_Your goal_
Beginning at the line that contains "ATOM 108 C C", reproduce the entries below exactly, ending with the line that contains "ATOM 162 O O". Omit each picture.

'''

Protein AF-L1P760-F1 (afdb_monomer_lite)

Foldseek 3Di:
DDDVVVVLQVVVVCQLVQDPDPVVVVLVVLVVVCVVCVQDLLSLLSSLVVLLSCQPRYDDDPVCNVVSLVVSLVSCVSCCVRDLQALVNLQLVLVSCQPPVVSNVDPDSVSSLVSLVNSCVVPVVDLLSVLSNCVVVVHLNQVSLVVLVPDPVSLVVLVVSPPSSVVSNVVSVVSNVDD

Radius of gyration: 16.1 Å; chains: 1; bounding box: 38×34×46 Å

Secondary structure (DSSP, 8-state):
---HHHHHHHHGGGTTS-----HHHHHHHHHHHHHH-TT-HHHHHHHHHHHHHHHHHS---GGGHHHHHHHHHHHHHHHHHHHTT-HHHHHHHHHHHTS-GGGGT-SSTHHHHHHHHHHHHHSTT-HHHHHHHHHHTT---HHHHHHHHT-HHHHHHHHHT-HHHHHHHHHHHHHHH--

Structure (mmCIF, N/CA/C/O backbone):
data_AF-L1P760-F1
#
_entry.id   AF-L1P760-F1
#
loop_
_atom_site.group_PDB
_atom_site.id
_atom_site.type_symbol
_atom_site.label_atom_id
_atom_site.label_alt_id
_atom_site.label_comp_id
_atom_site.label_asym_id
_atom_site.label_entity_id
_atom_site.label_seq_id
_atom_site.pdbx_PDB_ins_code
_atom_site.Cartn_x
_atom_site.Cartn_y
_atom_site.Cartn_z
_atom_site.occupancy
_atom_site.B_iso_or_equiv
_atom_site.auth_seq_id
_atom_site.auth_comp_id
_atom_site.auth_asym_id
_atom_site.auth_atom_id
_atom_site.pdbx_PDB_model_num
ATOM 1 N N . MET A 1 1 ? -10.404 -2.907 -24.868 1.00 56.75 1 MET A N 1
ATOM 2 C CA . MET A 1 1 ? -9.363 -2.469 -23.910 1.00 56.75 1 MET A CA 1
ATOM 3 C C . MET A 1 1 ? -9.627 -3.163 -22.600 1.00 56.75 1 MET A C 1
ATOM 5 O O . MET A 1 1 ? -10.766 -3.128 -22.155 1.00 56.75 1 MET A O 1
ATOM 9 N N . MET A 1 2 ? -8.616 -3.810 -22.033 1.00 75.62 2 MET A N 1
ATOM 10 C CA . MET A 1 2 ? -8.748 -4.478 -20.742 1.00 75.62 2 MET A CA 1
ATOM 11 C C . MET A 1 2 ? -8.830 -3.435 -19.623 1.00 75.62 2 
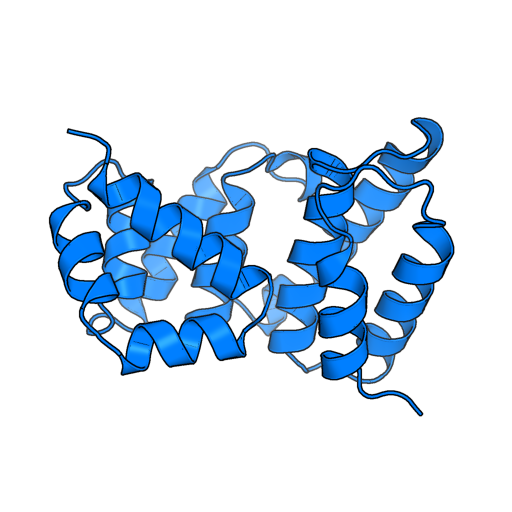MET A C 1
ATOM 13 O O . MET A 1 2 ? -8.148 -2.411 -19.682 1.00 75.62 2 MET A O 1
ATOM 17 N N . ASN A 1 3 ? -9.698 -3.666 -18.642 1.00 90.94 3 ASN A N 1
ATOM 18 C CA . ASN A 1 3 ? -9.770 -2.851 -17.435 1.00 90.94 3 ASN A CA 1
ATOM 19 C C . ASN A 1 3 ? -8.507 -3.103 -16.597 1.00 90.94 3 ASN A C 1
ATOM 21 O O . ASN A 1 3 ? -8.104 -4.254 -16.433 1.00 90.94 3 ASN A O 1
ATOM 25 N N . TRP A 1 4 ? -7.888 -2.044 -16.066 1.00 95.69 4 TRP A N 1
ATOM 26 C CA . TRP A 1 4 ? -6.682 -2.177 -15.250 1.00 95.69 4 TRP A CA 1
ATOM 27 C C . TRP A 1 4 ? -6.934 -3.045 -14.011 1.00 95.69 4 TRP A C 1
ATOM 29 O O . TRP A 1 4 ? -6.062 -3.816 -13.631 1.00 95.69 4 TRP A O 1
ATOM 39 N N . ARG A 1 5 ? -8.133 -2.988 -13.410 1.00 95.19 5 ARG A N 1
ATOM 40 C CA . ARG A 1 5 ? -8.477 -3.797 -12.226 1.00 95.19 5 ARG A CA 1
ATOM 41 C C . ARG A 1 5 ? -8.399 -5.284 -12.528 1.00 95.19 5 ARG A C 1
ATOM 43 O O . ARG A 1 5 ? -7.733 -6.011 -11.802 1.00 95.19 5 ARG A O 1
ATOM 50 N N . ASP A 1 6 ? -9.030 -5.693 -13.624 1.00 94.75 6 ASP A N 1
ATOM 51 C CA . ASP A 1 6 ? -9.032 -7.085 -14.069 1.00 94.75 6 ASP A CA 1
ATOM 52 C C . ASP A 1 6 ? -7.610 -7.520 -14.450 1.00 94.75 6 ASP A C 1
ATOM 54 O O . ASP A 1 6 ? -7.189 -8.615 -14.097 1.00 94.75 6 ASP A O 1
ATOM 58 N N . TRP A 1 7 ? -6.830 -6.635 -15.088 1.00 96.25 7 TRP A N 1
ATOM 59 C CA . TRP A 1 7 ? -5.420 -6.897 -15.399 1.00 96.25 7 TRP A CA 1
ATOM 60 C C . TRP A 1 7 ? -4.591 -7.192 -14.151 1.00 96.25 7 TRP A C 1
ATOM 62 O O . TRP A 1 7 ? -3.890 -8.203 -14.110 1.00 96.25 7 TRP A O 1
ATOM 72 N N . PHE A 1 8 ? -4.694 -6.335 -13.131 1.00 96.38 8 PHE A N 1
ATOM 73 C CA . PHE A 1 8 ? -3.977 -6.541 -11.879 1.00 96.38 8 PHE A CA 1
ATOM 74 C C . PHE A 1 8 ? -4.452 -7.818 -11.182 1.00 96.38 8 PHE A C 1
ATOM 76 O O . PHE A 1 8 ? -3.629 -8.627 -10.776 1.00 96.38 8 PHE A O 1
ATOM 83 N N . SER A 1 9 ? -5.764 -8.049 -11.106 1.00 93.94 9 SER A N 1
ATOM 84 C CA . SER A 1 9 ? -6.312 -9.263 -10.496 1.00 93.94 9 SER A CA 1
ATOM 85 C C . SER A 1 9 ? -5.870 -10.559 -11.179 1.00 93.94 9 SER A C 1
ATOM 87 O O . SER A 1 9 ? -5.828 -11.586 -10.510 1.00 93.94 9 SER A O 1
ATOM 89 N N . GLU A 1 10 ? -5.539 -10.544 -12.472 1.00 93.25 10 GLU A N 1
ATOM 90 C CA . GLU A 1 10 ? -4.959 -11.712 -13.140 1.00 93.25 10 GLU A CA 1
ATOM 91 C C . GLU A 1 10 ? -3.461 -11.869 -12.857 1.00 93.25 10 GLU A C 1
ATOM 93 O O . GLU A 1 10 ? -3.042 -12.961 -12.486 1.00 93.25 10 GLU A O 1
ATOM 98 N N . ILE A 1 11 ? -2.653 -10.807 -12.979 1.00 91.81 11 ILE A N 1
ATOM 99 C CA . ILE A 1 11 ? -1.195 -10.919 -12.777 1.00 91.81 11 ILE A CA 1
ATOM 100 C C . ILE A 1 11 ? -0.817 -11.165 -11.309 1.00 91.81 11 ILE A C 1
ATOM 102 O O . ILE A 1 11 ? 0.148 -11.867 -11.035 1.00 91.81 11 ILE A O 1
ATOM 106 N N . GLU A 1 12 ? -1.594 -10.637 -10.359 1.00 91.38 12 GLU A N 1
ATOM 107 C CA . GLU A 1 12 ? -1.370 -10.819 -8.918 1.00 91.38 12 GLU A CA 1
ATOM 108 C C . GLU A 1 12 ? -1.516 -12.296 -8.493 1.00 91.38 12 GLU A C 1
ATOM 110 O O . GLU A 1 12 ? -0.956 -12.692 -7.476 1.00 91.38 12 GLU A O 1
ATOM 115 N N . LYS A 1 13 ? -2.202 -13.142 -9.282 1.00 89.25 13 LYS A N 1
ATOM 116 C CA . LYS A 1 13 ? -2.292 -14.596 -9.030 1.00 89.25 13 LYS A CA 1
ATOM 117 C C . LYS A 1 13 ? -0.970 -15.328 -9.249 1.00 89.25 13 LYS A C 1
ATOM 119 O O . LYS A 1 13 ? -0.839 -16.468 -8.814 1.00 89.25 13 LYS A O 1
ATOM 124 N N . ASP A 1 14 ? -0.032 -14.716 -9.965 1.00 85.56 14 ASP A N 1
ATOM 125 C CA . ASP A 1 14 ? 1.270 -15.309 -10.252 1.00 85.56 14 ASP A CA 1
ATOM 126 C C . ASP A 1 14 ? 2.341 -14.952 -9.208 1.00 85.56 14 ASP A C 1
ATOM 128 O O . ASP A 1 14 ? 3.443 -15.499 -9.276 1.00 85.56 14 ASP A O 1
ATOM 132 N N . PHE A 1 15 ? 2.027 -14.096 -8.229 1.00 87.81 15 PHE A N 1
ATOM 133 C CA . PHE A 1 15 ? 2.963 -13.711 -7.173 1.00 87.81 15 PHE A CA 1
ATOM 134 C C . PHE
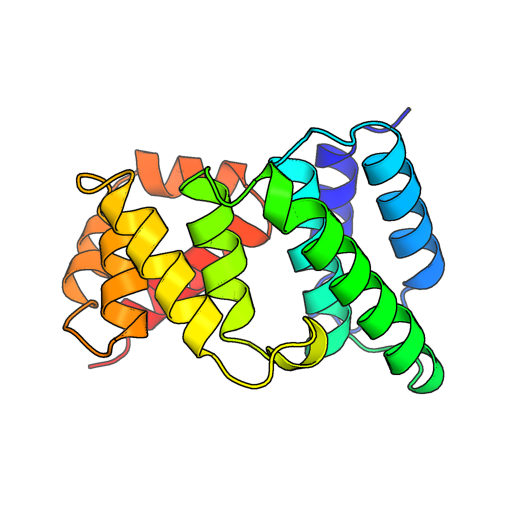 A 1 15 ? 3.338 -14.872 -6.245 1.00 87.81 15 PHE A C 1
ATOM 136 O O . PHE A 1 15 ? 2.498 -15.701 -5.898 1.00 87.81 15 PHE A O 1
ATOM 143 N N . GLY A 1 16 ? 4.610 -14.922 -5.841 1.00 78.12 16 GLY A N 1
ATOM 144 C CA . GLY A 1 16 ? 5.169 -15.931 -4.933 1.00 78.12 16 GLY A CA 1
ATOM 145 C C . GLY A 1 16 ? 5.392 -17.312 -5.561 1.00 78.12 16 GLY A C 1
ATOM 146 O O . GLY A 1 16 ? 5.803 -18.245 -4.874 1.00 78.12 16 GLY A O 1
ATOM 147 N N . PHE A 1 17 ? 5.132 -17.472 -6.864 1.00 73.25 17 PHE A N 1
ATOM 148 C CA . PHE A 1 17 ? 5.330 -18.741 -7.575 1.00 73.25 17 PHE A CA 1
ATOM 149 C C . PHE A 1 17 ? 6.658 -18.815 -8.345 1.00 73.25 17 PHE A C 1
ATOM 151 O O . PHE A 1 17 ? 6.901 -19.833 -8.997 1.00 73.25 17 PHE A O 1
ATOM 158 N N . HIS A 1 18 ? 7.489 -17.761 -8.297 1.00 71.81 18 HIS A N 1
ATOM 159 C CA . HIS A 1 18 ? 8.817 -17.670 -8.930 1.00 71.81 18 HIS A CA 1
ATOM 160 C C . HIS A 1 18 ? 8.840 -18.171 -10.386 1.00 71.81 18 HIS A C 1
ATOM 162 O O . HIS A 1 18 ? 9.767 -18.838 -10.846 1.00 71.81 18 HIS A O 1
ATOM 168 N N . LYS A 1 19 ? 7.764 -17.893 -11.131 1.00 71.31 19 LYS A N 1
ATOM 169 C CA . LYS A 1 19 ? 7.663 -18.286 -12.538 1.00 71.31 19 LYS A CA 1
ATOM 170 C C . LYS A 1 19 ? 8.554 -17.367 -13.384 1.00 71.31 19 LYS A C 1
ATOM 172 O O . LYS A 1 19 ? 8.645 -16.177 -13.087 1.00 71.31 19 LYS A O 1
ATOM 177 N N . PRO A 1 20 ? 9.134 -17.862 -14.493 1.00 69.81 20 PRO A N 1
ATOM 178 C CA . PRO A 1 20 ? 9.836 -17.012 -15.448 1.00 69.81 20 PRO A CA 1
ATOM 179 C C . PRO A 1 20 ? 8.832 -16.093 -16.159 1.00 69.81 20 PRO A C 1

'''

_Answer for the task_
ATOM 108 C C . GLU A 1 12 ? -1.516 -12.296 -8.493 1.00 91.38 12 GLU A C 1
ATOM 110 O O . GLU A 1 12 ? -0.956 -12.692 -7.476 1.00 91.38 12 GLU A O 1
ATOM 115 N N . LYS A 1 13 ? -2.202 -13.142 -9.282 1.00 89.25 13 LYS A N 1
ATOM 116 C CA . LYS A 1 13 ? -2.292 -14.596 -9.030 1.00 89.25 13 LYS A CA 1
ATOM 117 C C . LYS A 1 13 ? -0.970 -15.328 -9.249 1.00 89.25 13 LYS A C 1
ATOM 119 O O . LYS A 1 13 ? -0.839 -16.468 -8.814 1.00 89.25 13 LYS A O 1
ATOM 124 N N . ASP A 1 14 ? -0.032 -14.716 -9.965 1.00 85.56 14 ASP A N 1
ATOM 125 C CA . ASP A 1 14 ? 1.270 -15.309 -10.252 1.00 85.56 14 ASP A CA 1
ATOM 126 C C . ASP A 1 14 ? 2.341 -14.952 -9.208 1.00 85.56 14 ASP A C 1
ATOM 128 O O . ASP A 1 14 ? 3.443 -15.499 -9.276 1.00 85.56 14 ASP A O 1
ATOM 132 N N . PHE A 1 15 ? 2.027 -14.096 -8.229 1.00 87.81 15 PHE A N 1
ATOM 133 C CA . PHE A 1 15 ? 2.963 -13.711 -7.173 1.00 87.81 15 PHE A CA 1
ATOM 134 C C . PHE
 A 1 15 ? 3.338 -14.872 -6.245 1.00 87.81 15 PHE A C 1
ATOM 136 O O . PHE A 1 15 ? 2.498 -15.701 -5.898 1.00 87.81 15 PHE A O 1
ATOM 143 N N . GLY A 1 16 ? 4.610 -14.922 -5.841 1.00 78.12 16 GLY A N 1
ATOM 144 C CA . GLY A 1 16 ? 5.169 -15.931 -4.933 1.00 78.12 16 GLY A CA 1
ATOM 145 C C . GLY A 1 16 ? 5.392 -17.312 -5.561 1.00 78.12 16 GLY A C 1
ATOM 146 O O . GLY A 1 16 ? 5.803 -18.245 -4.874 1.00 78.12 16 GLY A O 1
ATOM 147 N N . PHE A 1 17 ? 5.132 -17.472 -6.864 1.00 73.25 17 PHE A N 1
ATOM 148 C CA . PHE A 1 17 ? 5.330 -18.741 -7.575 1.00 73.25 17 PHE A CA 1
ATOM 149 C C . PHE A 1 17 ? 6.658 -18.815 -8.345 1.00 73.25 17 PHE A C 1
ATOM 151 O O . PHE A 1 17 ? 6.901 -19.833 -8.997 1.00 73.25 17 PHE A O 1
ATOM 158 N N . HIS A 1 18 ? 7.489 -17.761 -8.297 1.00 71.81 18 HIS A N 1
ATOM 159 C CA . HIS A 1 18 ? 8.817 -17.670 -8.930 1.00 71.81 18 HIS A CA 1
ATOM 160 C C . HIS A 1 18 ? 8.840 -18.171 -10.386 1.00 71.81 18 HIS A C 1
ATOM 162 O O . HIS A 1 18 ? 9.767 -18.838 -10.846 1.00 71.81 18 HIS A O 1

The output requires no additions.